Gillian Kruse is a freelance writer in Houston, Texas. Her work can be found here.

Oct. 19, 2013

As a nanny I am really insulted and offended when I come across families that only want to pay $5.00 an hour. I have over 15 yrs of extensive experience. A Degree in Early Childhood Education. CPR/First Aid Certified. A Sheriff's card. Wonderful References. Even if I didn't acquire all those things. You have to ask yourself is $5 an hr acceptable pay for anyone? Absolutley NOT!

Sept. 19, 2013

Over the past 5 years that I have been working as a Nanny,I have found that people can be very different people when it comes to money. I don't get it you hire someone & they are with you forever & take care of your children like they are their own,you sing their praises all Summer long or school breaks,and say how wonderful they are when the child didn't go to school or maybe for only a couple of hours.Just like the above person said we count on our income as much as you do, Think to yourself is maybe $60 worth losing the person who cares so much for my kids & family,there when I need them,has change their own plans to help my family etc? Old expression if it's not broke don't try to fix it. You will have more anxiety & go through the whole process again to get someone that may not even really care. I'm always willing to o extra ie: food shopping,clean out the frig etc. truthfully if you have enough money to have a FT Nanny for the past 5 years you won't kill you. The other pet peeve I have is the fact that care.com even allows people to offer $5.00 an hour for anything.

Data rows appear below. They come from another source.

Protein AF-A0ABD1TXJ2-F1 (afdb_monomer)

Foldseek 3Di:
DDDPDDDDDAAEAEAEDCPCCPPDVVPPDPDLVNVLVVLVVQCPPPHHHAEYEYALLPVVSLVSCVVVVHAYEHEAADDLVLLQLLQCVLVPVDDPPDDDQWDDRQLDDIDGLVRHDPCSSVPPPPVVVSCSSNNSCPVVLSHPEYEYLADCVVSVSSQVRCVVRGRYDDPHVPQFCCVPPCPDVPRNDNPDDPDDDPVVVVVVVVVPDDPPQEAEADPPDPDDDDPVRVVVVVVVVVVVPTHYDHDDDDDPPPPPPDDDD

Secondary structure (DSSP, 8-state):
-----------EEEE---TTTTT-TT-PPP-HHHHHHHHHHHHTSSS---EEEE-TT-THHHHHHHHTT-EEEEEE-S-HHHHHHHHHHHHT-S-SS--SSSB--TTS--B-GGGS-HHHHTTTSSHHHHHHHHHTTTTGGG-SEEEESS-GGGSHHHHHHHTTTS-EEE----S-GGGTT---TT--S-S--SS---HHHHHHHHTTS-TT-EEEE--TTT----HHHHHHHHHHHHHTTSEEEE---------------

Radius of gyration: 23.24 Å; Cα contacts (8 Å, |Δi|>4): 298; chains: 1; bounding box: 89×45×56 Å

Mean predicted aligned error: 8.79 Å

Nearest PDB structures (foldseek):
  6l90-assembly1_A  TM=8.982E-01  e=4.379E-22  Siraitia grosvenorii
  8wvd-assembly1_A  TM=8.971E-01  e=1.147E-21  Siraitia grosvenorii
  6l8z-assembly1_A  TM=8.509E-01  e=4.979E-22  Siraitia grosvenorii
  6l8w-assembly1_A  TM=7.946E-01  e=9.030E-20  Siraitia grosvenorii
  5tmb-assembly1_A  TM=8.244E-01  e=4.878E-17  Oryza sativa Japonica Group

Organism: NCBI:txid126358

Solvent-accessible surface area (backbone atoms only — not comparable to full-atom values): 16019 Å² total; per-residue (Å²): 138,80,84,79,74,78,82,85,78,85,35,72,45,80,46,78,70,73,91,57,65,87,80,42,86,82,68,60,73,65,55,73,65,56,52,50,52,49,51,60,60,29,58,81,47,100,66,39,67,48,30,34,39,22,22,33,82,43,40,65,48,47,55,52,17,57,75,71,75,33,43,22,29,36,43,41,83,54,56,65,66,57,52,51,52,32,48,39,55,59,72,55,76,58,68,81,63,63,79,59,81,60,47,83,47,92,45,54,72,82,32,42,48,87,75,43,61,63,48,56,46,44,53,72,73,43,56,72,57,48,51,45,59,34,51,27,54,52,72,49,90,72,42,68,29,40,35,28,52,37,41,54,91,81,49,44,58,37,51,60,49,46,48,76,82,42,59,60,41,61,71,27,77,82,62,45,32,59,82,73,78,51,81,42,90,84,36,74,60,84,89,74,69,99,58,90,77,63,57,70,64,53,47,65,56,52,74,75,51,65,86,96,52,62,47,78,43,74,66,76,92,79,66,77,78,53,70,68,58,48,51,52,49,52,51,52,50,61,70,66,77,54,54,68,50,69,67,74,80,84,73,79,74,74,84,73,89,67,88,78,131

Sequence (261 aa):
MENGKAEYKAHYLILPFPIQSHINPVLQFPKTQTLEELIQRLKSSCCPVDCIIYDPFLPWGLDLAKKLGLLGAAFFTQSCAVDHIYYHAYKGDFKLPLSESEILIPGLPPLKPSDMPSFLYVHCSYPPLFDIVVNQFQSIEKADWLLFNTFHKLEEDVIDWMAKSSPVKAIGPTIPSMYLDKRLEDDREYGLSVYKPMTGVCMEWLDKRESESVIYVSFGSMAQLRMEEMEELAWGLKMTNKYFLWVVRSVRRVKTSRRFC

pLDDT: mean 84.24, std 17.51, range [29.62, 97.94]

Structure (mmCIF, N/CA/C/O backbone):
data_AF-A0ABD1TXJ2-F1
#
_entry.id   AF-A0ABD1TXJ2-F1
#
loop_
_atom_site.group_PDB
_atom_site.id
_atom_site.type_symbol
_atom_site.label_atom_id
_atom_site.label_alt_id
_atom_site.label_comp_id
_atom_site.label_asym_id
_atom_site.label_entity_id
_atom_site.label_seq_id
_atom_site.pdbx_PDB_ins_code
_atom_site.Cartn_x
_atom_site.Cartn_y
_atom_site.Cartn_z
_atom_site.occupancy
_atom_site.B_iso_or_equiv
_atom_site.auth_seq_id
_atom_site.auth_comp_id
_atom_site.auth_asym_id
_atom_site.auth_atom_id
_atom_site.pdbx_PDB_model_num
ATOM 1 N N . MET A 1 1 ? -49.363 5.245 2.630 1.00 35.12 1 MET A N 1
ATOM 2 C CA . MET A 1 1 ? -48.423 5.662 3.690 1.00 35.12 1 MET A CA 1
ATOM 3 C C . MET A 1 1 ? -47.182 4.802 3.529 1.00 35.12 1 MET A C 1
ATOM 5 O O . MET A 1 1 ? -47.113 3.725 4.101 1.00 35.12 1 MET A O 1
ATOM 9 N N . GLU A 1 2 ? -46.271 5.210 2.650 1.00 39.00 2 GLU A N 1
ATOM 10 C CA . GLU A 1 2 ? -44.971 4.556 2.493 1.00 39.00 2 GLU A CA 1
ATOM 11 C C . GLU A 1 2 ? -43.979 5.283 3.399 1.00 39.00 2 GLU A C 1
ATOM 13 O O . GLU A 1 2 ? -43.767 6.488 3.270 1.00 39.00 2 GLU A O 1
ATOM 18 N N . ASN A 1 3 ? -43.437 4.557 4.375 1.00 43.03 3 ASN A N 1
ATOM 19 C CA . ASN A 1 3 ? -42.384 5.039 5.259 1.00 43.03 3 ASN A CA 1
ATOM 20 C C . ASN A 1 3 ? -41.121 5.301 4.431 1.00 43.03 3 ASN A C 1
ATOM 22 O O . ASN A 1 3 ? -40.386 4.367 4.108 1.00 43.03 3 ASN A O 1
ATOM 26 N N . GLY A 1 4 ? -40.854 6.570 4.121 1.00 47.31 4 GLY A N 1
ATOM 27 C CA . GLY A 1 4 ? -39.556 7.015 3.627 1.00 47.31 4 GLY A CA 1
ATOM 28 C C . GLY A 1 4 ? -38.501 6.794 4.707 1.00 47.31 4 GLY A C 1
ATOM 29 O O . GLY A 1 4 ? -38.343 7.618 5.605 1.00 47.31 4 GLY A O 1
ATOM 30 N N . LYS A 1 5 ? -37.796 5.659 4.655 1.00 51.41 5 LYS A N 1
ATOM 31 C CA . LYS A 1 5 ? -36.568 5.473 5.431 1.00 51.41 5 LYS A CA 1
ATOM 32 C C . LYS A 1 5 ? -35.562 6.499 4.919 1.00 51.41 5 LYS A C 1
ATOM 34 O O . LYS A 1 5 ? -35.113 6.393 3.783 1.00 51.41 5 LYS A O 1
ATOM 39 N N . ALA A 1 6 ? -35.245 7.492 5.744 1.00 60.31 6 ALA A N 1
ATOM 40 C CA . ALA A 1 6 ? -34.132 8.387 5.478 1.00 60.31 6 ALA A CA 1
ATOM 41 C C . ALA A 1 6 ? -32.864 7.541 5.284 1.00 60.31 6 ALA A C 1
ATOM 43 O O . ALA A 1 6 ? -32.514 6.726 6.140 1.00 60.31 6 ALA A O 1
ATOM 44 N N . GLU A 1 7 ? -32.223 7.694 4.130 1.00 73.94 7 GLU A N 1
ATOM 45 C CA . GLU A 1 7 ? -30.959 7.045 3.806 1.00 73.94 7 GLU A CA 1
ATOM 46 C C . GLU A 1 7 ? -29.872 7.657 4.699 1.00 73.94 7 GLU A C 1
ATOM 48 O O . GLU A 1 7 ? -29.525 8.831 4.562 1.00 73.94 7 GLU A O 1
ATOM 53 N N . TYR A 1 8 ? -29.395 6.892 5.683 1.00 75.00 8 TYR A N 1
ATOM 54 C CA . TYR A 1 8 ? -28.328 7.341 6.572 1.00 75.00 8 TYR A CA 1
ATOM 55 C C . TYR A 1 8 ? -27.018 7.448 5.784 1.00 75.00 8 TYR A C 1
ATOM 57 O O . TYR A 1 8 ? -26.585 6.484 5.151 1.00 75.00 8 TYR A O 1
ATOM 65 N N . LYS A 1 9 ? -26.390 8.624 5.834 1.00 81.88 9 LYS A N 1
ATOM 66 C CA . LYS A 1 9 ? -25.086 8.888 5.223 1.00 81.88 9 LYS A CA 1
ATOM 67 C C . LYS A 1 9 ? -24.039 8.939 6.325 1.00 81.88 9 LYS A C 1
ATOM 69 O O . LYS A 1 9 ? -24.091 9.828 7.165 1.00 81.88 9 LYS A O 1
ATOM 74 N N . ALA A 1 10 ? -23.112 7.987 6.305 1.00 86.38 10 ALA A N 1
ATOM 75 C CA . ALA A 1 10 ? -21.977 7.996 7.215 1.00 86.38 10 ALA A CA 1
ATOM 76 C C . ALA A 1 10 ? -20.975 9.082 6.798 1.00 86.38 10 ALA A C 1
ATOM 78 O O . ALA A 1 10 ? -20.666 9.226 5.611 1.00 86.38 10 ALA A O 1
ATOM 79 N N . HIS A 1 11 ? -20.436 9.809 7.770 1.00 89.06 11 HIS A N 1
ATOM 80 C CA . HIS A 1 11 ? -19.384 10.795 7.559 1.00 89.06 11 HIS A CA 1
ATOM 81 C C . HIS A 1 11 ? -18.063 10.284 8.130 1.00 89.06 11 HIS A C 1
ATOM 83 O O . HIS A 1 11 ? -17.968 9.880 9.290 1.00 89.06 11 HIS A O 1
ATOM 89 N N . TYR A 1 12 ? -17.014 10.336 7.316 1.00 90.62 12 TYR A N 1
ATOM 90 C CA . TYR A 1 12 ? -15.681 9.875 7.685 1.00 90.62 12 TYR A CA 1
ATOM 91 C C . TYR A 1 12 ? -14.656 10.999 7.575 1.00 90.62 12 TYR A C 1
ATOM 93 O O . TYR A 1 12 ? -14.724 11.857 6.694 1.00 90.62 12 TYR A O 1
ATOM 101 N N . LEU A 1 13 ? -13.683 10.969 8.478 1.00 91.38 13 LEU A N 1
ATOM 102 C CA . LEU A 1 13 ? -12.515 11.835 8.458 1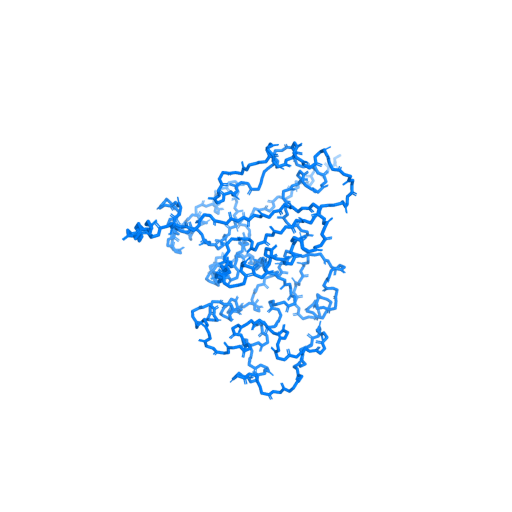.00 91.38 13 LEU A CA 1
ATOM 103 C C . LEU A 1 13 ? -11.308 11.031 7.971 1.00 91.38 13 LEU A C 1
ATOM 105 O O . LEU A 1 13 ? -11.028 9.966 8.515 1.00 91.38 13 LEU A O 1
ATOM 109 N N . ILE A 1 14 ? -10.589 11.547 6.974 1.00 90.12 14 ILE A N 1
ATOM 110 C CA . ILE A 1 14 ? -9.389 10.900 6.427 1.00 90.12 14 ILE A CA 1
ATOM 111 C C . ILE A 1 14 ? -8.139 11.562 7.014 1.00 90.12 14 ILE A C 1
ATOM 113 O O . ILE A 1 14 ? -7.988 12.782 6.937 1.00 90.12 14 ILE A O 1
ATOM 117 N N . LEU A 1 15 ? -7.235 10.756 7.572 1.00 88.81 15 LEU A N 1
ATOM 118 C CA . LEU A 1 15 ? -5.937 11.166 8.112 1.00 88.81 15 LEU A CA 1
ATOM 119 C C . LEU A 1 15 ? -4.802 10.561 7.271 1.00 88.81 15 LEU A C 1
ATOM 121 O O . LEU A 1 15 ? -4.329 9.468 7.584 1.00 88.81 15 LEU A O 1
ATOM 125 N N . PRO A 1 16 ? -4.371 11.238 6.192 1.00 82.44 16 PRO A N 1
ATOM 126 C CA . PRO A 1 16 ? -3.314 10.732 5.323 1.00 82.44 16 PRO A CA 1
ATOM 127 C C . PRO A 1 16 ? -1.923 10.908 5.950 1.00 82.44 16 PRO A C 1
ATOM 129 O O . PRO A 1 16 ? -1.666 11.904 6.638 1.00 82.44 16 PRO A O 1
ATOM 132 N N . PHE A 1 17 ? -0.991 9.994 5.655 1.00 76.44 17 PHE A N 1
ATOM 133 C CA . PHE A 1 17 ? 0.409 10.171 6.039 1.00 76.44 17 PHE A CA 1
ATOM 134 C C . PHE A 1 17 ? 1.102 11.220 5.146 1.00 76.44 17 PHE A C 1
ATOM 136 O O . PHE A 1 17 ? 1.023 11.172 3.914 1.00 76.44 17 PHE A O 1
ATOM 143 N N . PRO A 1 18 ? 1.805 12.200 5.735 1.00 64.06 18 PRO A N 1
ATOM 144 C CA . PRO A 1 18 ? 2.350 13.349 5.025 1.00 64.06 18 PRO A CA 1
ATOM 145 C C . PRO A 1 18 ? 3.734 13.030 4.444 1.00 64.06 18 PRO A C 1
ATOM 147 O O . PRO A 1 18 ? 4.753 13.467 4.973 1.00 64.06 18 PRO A O 1
ATOM 150 N N . ILE A 1 19 ? 3.828 12.327 3.317 1.00 54.94 19 ILE A N 1
ATOM 151 C CA . ILE A 1 19 ? 5.156 12.064 2.720 1.00 54.94 19 ILE A CA 1
ATOM 152 C C . ILE A 1 19 ? 5.851 13.377 2.264 1.00 54.94 19 ILE A C 1
ATOM 154 O O . ILE A 1 19 ? 7.068 13.421 2.099 1.00 54.94 19 ILE A O 1
ATOM 158 N N . GLN A 1 20 ? 5.114 14.488 2.109 1.00 49.81 20 GLN A N 1
ATOM 159 C CA . GLN A 1 20 ? 5.623 15.755 1.554 1.00 49.81 20 GLN A CA 1
ATOM 160 C C . GLN A 1 20 ? 5.464 16.988 2.461 1.00 49.81 20 GLN A C 1
ATOM 162 O O . GLN A 1 20 ? 5.134 18.079 1.987 1.00 49.81 20 GLN A O 1
ATOM 167 N N . SER A 1 21 ? 5.794 16.883 3.750 1.00 38.28 21 SER A N 1
ATOM 168 C CA . SER A 1 21 ? 5.900 18.059 4.641 1.00 38.28 21 SER A CA 1
ATOM 169 C C . SER A 1 21 ? 6.904 19.137 4.169 1.00 38.28 21 SER A C 1
ATOM 171 O O . SER A 1 21 ? 6.938 20.234 4.721 1.00 38.28 21 SER A O 1
ATOM 173 N N . HIS A 1 22 ? 7.679 18.888 3.105 1.00 36.91 22 HIS A N 1
ATOM 174 C CA . HIS A 1 22 ? 8.565 19.872 2.473 1.00 36.91 22 HIS A CA 1
ATOM 175 C C . HIS A 1 22 ? 7.904 20.798 1.433 1.00 36.91 22 HIS A C 1
ATOM 177 O O . HIS A 1 22 ? 8.566 21.737 0.994 1.00 36.91 22 HIS A O 1
ATOM 183 N N . ILE A 1 23 ? 6.649 20.572 1.018 1.00 39.78 23 ILE A N 1
ATOM 184 C CA . ILE A 1 23 ? 6.022 21.367 -0.064 1.00 39.78 23 ILE A CA 1
ATOM 185 C C . ILE A 1 23 ? 4.913 22.303 0.439 1.00 39.78 23 ILE A C 1
ATOM 187 O O . ILE A 1 23 ? 4.602 23.283 -0.236 1.00 39.78 23 ILE A O 1
ATOM 191 N N . ASN A 1 24 ? 4.371 22.105 1.647 1.00 29.62 24 ASN A N 1
ATOM 192 C CA . ASN A 1 24 ? 3.396 23.049 2.190 1.00 29.62 24 ASN A CA 1
ATOM 193 C C . ASN A 1 24 ? 3.527 23.246 3.714 1.00 29.62 24 ASN A C 1
ATOM 195 O O . ASN A 1 24 ? 3.038 22.412 4.476 1.00 29.62 24 ASN A O 1
ATOM 199 N N . PRO A 1 25 ? 4.125 24.358 4.190 1.00 31.55 25 PRO A N 1
ATOM 200 C CA . PRO A 1 25 ? 4.191 24.674 5.620 1.00 31.55 25 PRO A CA 1
ATOM 201 C C . PRO A 1 25 ? 2.816 24.957 6.256 1.00 31.55 25 PRO A C 1
ATOM 203 O O . PRO A 1 25 ? 2.743 25.130 7.469 1.00 31.55 25 PRO A O 1
ATOM 206 N N . VAL A 1 26 ? 1.731 24.988 5.468 1.00 33.91 26 VAL A N 1
ATOM 207 C CA . VAL A 1 26 ? 0.349 25.164 5.951 1.00 33.91 26 VAL A CA 1
ATOM 208 C C . VAL A 1 26 ? -0.263 23.851 6.465 1.00 33.91 26 VAL A C 1
ATOM 210 O O . VAL A 1 26 ? -1.176 23.891 7.282 1.00 33.91 26 VAL A O 1
ATOM 213 N N . LEU A 1 27 ? 0.272 22.687 6.075 1.00 37.56 27 LEU A N 1
ATOM 214 C CA . LEU A 1 27 ? -0.133 21.377 6.606 1.00 37.56 27 LEU A CA 1
ATOM 215 C C . LEU A 1 27 ? 0.823 20.916 7.716 1.00 37.56 27 LEU A C 1
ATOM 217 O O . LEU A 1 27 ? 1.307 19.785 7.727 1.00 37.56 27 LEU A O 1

Read some of these postings they want you to practically live there & work a 10 hour day for $5.00. Number 1Ithought it was against the law to offer anything but min.wage. And you people offering $5.00 remember you get what you pay for & you're talking about the person that will be taking care of your most prized pocessions. Are they only worth $5.00?Shame on you! would you work for $5.00 an hour. My daughter for babysitting gets $10 & up.

Sept. 13, 2013

Parents have to realize that we need to count on a steady income for a job to be worthwhile. I doubt they would like a job that only pays minimally for the time you are making yourself available. Parents need to put themselves in our shoes for a moment. We do an important job, and you know that, so pay us our worth please!